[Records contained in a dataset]
════════

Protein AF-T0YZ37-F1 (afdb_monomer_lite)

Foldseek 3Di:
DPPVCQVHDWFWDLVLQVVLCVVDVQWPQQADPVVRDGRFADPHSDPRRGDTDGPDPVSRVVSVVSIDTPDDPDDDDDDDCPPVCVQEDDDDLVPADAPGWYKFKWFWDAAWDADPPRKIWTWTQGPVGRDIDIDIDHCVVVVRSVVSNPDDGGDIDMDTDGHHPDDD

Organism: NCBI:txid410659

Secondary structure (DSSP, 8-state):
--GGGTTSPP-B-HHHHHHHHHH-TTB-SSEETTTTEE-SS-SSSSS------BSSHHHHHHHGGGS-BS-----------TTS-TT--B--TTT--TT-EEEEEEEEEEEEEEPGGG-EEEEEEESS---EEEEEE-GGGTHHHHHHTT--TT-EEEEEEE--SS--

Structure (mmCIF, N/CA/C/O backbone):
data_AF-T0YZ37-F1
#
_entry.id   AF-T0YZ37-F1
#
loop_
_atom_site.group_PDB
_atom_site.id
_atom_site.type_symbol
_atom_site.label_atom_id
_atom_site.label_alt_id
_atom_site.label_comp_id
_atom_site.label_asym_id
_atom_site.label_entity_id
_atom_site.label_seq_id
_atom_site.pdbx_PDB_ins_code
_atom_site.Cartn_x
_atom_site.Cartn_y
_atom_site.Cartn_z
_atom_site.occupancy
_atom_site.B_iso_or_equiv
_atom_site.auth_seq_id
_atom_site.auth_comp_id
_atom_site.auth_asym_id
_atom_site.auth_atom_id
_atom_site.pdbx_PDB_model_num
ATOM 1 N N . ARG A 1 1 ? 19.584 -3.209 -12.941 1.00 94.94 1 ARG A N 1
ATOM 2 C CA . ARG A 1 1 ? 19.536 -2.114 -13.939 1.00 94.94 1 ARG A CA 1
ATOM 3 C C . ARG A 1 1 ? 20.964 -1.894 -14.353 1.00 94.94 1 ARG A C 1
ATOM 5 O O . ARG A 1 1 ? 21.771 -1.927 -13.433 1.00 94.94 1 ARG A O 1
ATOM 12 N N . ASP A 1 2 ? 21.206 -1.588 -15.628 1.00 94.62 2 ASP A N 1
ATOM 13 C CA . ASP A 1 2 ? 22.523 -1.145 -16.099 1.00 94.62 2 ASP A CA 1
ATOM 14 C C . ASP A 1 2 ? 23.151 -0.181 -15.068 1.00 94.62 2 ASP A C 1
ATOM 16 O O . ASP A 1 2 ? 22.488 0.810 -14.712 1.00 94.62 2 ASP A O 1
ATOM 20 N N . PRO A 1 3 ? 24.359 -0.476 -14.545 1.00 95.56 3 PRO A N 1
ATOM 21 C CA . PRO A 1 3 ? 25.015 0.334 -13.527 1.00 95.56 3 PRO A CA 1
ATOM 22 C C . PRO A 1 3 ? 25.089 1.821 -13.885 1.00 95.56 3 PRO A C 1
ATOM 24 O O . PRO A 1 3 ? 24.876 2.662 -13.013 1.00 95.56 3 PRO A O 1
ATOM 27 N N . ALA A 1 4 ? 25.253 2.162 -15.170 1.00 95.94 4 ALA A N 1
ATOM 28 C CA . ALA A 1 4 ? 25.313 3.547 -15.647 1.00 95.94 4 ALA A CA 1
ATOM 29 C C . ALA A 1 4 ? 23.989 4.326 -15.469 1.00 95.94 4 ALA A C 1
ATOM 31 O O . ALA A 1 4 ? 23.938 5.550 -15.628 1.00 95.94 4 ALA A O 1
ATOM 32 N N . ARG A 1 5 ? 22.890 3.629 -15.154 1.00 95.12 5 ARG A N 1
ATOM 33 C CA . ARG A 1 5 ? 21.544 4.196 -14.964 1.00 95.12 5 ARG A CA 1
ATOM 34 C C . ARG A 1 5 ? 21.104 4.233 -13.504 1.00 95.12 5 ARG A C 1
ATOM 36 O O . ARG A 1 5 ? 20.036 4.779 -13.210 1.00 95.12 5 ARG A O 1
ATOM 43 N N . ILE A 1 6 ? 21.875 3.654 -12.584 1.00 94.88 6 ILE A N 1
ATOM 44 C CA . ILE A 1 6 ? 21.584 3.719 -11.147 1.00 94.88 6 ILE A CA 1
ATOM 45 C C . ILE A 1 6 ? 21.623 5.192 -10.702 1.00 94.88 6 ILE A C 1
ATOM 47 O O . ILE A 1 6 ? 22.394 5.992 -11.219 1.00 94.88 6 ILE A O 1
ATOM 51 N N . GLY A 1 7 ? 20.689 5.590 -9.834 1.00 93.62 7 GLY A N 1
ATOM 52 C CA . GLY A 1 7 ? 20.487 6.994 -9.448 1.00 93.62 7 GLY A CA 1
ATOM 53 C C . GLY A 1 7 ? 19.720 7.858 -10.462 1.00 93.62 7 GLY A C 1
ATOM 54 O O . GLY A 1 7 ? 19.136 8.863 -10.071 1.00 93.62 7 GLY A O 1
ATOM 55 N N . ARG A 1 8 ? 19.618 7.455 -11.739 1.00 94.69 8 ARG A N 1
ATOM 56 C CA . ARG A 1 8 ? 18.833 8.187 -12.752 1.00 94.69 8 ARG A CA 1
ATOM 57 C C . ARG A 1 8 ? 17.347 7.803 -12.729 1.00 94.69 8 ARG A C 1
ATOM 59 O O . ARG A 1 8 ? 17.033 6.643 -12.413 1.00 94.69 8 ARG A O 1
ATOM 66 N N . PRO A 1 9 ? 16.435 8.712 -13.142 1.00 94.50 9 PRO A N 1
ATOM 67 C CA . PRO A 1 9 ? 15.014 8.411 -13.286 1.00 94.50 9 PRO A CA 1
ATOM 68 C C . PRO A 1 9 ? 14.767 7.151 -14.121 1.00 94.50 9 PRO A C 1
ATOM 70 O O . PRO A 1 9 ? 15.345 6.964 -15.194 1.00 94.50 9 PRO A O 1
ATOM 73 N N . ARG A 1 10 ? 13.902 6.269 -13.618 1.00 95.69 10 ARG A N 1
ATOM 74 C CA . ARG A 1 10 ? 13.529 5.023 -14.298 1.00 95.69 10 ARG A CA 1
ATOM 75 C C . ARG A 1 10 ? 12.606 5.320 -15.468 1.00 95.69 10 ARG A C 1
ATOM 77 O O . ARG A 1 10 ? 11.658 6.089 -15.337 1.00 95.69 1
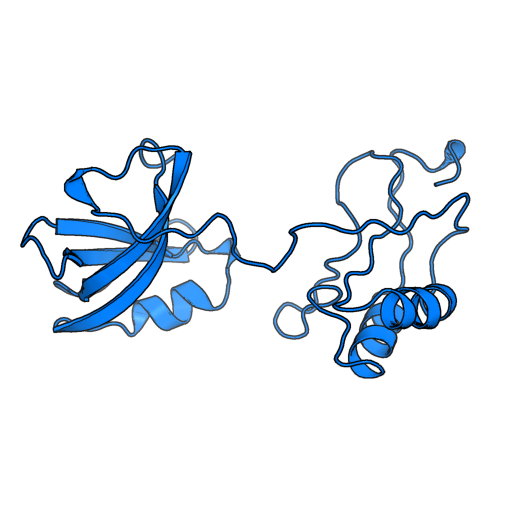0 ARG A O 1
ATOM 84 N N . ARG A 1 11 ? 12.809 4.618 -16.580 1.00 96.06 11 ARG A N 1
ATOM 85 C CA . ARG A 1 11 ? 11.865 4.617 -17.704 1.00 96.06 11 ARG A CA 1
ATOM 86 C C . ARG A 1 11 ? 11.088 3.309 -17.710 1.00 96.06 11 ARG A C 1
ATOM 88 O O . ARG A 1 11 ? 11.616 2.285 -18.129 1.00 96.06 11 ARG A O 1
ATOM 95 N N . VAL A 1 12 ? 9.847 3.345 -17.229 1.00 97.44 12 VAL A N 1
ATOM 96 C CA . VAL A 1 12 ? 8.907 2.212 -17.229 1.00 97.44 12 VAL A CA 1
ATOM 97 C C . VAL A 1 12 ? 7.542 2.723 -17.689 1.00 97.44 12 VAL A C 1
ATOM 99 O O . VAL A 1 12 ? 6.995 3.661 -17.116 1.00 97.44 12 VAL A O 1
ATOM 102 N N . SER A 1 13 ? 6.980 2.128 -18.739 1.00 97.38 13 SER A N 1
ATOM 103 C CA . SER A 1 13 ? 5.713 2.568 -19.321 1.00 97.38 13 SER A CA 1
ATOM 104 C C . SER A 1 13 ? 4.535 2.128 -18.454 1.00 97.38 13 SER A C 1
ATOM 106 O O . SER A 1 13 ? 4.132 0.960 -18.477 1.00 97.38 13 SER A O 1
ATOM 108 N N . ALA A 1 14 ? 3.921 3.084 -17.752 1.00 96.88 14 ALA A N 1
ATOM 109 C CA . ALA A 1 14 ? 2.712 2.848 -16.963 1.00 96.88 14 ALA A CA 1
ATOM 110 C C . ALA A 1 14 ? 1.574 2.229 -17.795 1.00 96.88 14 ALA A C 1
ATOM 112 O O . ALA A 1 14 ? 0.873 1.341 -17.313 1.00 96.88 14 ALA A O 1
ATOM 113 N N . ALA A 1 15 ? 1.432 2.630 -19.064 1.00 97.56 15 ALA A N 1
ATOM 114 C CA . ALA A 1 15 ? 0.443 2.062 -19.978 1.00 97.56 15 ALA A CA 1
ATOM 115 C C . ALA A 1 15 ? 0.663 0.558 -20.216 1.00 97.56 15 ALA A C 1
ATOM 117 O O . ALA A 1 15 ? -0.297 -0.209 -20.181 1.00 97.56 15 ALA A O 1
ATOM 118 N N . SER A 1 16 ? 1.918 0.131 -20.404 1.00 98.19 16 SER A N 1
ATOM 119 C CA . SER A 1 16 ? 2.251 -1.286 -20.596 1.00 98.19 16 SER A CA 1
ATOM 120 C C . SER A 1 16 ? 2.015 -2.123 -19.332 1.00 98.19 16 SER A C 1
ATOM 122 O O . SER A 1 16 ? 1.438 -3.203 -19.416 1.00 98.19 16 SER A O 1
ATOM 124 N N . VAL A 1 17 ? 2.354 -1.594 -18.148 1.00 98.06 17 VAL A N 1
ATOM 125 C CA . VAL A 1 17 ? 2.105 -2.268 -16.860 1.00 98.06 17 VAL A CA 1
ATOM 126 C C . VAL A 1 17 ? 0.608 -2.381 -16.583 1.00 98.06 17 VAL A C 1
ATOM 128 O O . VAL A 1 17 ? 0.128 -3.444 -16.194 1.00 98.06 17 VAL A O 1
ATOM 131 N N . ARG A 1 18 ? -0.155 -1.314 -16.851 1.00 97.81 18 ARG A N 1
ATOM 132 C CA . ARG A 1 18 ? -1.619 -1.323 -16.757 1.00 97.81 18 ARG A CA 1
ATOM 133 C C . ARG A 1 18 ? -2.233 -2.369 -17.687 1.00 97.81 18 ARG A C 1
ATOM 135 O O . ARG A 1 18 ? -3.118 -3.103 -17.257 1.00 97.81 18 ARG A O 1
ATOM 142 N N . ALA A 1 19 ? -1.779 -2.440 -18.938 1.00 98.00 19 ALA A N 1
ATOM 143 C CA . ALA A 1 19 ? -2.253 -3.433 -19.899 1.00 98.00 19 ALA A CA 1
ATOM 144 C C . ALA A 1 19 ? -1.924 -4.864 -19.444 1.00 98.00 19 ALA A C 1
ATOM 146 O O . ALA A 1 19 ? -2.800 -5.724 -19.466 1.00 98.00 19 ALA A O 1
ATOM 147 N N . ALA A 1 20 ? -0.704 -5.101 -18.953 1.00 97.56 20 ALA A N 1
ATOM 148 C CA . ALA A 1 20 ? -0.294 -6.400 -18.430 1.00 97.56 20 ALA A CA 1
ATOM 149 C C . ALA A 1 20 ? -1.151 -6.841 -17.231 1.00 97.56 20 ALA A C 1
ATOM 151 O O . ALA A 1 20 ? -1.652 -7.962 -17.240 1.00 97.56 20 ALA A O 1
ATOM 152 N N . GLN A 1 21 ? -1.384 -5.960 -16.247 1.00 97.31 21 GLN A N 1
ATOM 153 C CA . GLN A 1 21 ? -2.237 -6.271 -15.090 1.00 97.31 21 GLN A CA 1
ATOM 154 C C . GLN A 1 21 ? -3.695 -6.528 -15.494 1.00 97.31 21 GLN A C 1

════════

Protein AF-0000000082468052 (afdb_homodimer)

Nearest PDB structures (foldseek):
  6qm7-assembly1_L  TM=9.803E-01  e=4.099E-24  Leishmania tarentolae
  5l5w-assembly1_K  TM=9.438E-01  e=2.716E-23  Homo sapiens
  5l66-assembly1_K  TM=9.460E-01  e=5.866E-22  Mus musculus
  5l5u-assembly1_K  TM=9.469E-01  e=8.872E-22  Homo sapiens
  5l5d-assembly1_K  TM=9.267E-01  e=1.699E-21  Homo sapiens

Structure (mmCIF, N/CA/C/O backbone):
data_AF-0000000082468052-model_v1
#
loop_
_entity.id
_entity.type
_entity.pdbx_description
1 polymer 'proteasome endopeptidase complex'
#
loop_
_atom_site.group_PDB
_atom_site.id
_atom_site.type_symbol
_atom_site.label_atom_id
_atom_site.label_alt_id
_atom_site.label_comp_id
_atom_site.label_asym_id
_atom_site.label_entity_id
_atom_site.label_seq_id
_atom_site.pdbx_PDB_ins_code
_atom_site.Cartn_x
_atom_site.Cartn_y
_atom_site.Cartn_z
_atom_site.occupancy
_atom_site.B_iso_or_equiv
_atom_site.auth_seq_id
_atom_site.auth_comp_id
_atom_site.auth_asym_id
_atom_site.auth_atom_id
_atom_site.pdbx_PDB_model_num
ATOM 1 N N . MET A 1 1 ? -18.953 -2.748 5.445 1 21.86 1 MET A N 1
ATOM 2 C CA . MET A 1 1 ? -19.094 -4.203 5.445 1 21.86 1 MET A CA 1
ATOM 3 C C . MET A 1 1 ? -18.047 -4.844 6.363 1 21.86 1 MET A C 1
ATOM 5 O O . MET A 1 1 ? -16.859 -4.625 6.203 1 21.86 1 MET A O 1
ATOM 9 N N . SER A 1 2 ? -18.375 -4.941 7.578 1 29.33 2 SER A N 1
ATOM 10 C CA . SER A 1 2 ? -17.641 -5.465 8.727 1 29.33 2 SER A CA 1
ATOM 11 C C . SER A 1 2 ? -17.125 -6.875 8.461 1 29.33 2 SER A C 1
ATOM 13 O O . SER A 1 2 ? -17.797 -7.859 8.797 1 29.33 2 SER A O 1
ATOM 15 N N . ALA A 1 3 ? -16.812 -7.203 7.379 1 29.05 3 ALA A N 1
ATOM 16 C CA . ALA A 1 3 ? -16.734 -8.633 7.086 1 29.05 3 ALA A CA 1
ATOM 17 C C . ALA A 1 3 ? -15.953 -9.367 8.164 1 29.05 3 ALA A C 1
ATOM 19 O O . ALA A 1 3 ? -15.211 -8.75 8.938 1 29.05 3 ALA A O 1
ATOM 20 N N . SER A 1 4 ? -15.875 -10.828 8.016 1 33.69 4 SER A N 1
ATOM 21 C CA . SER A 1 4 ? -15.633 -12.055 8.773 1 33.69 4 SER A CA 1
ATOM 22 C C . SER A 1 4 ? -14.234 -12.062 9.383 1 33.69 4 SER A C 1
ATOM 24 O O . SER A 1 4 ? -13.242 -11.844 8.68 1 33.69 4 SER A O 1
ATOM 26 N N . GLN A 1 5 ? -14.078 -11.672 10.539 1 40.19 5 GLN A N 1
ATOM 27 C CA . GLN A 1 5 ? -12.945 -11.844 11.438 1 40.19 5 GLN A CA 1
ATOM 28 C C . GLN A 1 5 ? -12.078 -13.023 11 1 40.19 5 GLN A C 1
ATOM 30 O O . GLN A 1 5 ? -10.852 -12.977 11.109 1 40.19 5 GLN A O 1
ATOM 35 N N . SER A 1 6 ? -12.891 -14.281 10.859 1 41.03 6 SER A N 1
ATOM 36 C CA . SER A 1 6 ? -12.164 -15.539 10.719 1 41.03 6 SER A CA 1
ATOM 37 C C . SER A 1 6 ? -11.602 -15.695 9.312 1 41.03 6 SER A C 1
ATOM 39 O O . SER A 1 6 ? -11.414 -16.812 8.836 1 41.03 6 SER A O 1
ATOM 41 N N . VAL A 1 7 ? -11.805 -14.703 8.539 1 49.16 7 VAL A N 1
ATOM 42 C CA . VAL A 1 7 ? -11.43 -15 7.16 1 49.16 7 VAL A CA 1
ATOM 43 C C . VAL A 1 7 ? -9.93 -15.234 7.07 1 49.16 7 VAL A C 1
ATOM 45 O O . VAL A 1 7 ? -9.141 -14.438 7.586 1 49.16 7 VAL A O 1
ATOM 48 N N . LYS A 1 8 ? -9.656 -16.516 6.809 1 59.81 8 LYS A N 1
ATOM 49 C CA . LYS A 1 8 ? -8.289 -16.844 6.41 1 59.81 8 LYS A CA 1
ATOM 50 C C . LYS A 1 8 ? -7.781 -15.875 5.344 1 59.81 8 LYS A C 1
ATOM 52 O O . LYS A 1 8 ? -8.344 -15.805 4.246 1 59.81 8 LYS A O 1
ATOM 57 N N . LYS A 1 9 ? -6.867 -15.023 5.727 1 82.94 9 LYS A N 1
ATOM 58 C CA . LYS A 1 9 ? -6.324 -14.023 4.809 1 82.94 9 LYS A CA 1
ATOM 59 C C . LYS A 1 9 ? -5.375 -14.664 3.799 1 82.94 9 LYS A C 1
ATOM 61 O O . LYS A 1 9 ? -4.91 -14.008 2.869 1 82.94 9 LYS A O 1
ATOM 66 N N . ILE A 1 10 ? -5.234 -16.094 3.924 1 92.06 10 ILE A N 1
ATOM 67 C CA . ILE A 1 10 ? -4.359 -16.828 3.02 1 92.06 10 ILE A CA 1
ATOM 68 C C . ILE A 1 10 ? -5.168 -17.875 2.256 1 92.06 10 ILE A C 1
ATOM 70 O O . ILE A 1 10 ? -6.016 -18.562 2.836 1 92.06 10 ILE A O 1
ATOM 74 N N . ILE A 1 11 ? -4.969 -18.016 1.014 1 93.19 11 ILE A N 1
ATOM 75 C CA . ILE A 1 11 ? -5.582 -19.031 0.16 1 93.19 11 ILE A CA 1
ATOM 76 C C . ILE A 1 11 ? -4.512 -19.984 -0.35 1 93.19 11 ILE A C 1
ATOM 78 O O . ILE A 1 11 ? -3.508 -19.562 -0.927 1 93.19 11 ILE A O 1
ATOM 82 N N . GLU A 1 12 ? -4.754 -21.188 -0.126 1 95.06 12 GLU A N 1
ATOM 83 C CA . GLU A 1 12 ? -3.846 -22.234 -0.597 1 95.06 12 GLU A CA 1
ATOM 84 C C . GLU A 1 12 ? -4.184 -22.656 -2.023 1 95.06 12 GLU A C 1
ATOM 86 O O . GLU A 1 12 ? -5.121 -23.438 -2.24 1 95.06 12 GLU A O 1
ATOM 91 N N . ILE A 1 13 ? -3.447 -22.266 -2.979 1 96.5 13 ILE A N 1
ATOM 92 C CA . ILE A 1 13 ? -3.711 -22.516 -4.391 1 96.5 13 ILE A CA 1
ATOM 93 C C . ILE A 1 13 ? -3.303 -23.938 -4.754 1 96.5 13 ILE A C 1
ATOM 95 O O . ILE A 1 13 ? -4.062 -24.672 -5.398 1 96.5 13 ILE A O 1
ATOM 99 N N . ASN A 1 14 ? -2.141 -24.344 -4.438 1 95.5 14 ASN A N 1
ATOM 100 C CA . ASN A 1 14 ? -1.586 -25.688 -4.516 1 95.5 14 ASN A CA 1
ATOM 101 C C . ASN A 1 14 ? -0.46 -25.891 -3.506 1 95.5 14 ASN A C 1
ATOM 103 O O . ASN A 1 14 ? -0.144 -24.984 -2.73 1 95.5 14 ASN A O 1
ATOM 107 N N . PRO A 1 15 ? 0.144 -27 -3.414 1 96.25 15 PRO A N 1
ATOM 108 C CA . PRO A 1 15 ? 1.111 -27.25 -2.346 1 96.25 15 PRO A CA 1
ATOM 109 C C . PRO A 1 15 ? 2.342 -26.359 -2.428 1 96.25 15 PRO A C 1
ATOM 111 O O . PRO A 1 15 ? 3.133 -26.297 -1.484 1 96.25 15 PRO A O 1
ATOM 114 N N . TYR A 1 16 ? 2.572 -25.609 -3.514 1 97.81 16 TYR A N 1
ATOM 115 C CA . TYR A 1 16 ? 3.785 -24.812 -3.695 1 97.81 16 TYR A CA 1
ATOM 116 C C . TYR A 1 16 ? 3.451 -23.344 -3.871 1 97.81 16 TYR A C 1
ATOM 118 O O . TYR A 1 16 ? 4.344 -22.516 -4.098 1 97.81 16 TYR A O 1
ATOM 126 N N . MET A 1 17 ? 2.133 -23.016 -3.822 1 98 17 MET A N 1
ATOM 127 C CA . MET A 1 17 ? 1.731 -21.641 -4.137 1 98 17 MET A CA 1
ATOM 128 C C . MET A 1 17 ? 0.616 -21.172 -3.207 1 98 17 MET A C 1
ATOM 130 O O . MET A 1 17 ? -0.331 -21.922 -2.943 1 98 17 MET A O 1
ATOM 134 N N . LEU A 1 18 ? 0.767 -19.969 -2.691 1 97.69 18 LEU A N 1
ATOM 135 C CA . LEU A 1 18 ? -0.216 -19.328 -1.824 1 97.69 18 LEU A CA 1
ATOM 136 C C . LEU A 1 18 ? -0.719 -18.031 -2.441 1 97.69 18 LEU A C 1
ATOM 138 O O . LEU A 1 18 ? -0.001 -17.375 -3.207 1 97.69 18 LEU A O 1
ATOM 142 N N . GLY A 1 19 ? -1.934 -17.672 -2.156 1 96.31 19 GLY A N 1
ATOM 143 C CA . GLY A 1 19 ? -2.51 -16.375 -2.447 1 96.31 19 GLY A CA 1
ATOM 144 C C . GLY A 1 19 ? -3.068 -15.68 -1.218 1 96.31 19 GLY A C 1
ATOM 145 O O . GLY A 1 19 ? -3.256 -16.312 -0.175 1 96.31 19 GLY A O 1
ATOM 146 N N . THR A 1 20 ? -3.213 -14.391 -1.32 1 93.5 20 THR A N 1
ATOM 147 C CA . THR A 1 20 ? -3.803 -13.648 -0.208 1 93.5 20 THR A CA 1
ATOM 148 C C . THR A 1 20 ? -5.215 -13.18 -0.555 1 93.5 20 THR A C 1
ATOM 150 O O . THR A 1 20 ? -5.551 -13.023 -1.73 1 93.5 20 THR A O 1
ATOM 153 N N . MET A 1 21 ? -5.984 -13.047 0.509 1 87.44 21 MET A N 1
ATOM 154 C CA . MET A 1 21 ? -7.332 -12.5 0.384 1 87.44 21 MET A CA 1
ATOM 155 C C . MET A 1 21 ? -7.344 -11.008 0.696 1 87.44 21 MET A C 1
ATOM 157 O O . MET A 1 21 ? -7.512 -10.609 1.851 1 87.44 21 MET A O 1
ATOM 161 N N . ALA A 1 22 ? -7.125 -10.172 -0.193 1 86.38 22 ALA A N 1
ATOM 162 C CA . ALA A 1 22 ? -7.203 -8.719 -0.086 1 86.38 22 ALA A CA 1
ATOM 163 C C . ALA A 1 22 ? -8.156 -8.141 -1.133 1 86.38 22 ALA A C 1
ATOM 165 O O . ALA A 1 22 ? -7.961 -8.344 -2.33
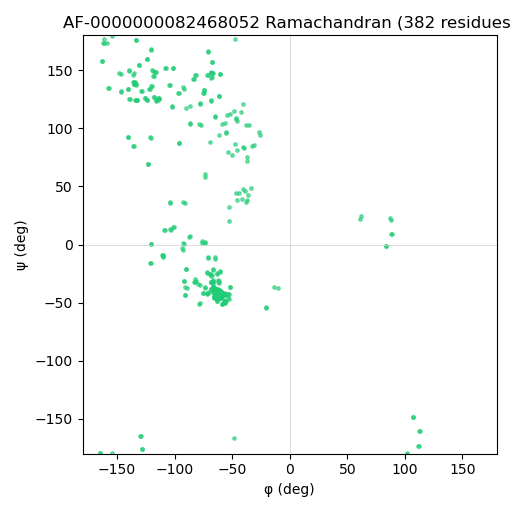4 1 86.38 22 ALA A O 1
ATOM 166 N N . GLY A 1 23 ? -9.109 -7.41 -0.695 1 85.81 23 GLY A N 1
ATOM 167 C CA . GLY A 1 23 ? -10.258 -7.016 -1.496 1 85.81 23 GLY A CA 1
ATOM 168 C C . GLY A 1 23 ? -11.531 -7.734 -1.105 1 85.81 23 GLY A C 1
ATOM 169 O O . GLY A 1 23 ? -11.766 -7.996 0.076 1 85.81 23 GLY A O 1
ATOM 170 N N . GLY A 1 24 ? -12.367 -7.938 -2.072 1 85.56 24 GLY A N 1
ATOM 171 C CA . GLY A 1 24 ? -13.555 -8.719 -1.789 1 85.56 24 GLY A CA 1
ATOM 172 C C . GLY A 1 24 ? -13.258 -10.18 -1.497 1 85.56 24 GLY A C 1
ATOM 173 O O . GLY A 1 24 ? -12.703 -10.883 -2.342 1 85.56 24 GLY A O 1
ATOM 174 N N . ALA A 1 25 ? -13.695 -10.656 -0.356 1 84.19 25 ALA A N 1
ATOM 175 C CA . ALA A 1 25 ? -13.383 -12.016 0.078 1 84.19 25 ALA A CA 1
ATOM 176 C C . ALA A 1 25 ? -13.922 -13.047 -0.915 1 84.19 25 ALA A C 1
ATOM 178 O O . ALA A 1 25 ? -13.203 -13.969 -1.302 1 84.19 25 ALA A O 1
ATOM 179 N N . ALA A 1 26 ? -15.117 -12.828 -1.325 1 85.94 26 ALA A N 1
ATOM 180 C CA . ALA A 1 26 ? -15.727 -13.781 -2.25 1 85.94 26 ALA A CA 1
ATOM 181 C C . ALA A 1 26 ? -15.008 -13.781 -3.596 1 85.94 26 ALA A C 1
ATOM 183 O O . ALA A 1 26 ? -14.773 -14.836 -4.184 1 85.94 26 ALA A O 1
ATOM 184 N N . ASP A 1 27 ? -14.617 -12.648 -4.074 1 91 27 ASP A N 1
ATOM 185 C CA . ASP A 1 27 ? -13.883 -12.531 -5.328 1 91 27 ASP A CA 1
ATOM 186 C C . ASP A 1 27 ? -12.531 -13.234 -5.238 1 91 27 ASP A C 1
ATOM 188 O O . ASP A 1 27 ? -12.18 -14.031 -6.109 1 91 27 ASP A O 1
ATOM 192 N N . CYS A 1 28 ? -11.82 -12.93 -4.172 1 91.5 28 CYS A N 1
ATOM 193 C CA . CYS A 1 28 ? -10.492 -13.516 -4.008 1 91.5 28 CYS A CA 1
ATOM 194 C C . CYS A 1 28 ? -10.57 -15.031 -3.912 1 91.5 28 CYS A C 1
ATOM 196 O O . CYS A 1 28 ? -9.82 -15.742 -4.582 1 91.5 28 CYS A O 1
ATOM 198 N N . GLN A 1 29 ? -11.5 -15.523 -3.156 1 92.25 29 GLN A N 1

════════

## EXERCISE DETAILS
Give back the records above exactly, limited to the lines between the one holding "ATOM 54 O O" and the one holding "ATOM 57 C C", inclusive.

## TASK RESPONSE
ATOM 54 O O . GLY A 1 7 ? 19.136 8.863 -10.071 1.00 93.62 7 GLY A O 1
ATOM 55 N N . ARG A 1 8 ? 19.618 7.455 -11.739 1.00 94.69 8 ARG A N 1
ATOM 56 C CA . ARG A 1 8 ? 18.833 8.187 -12.752 1.00 94.69 8 ARG A CA 1
ATOM 57 C C . ARG A 1 8 ? 17.347 7.803 -12.729 1.00 94.69 8 ARG A C 1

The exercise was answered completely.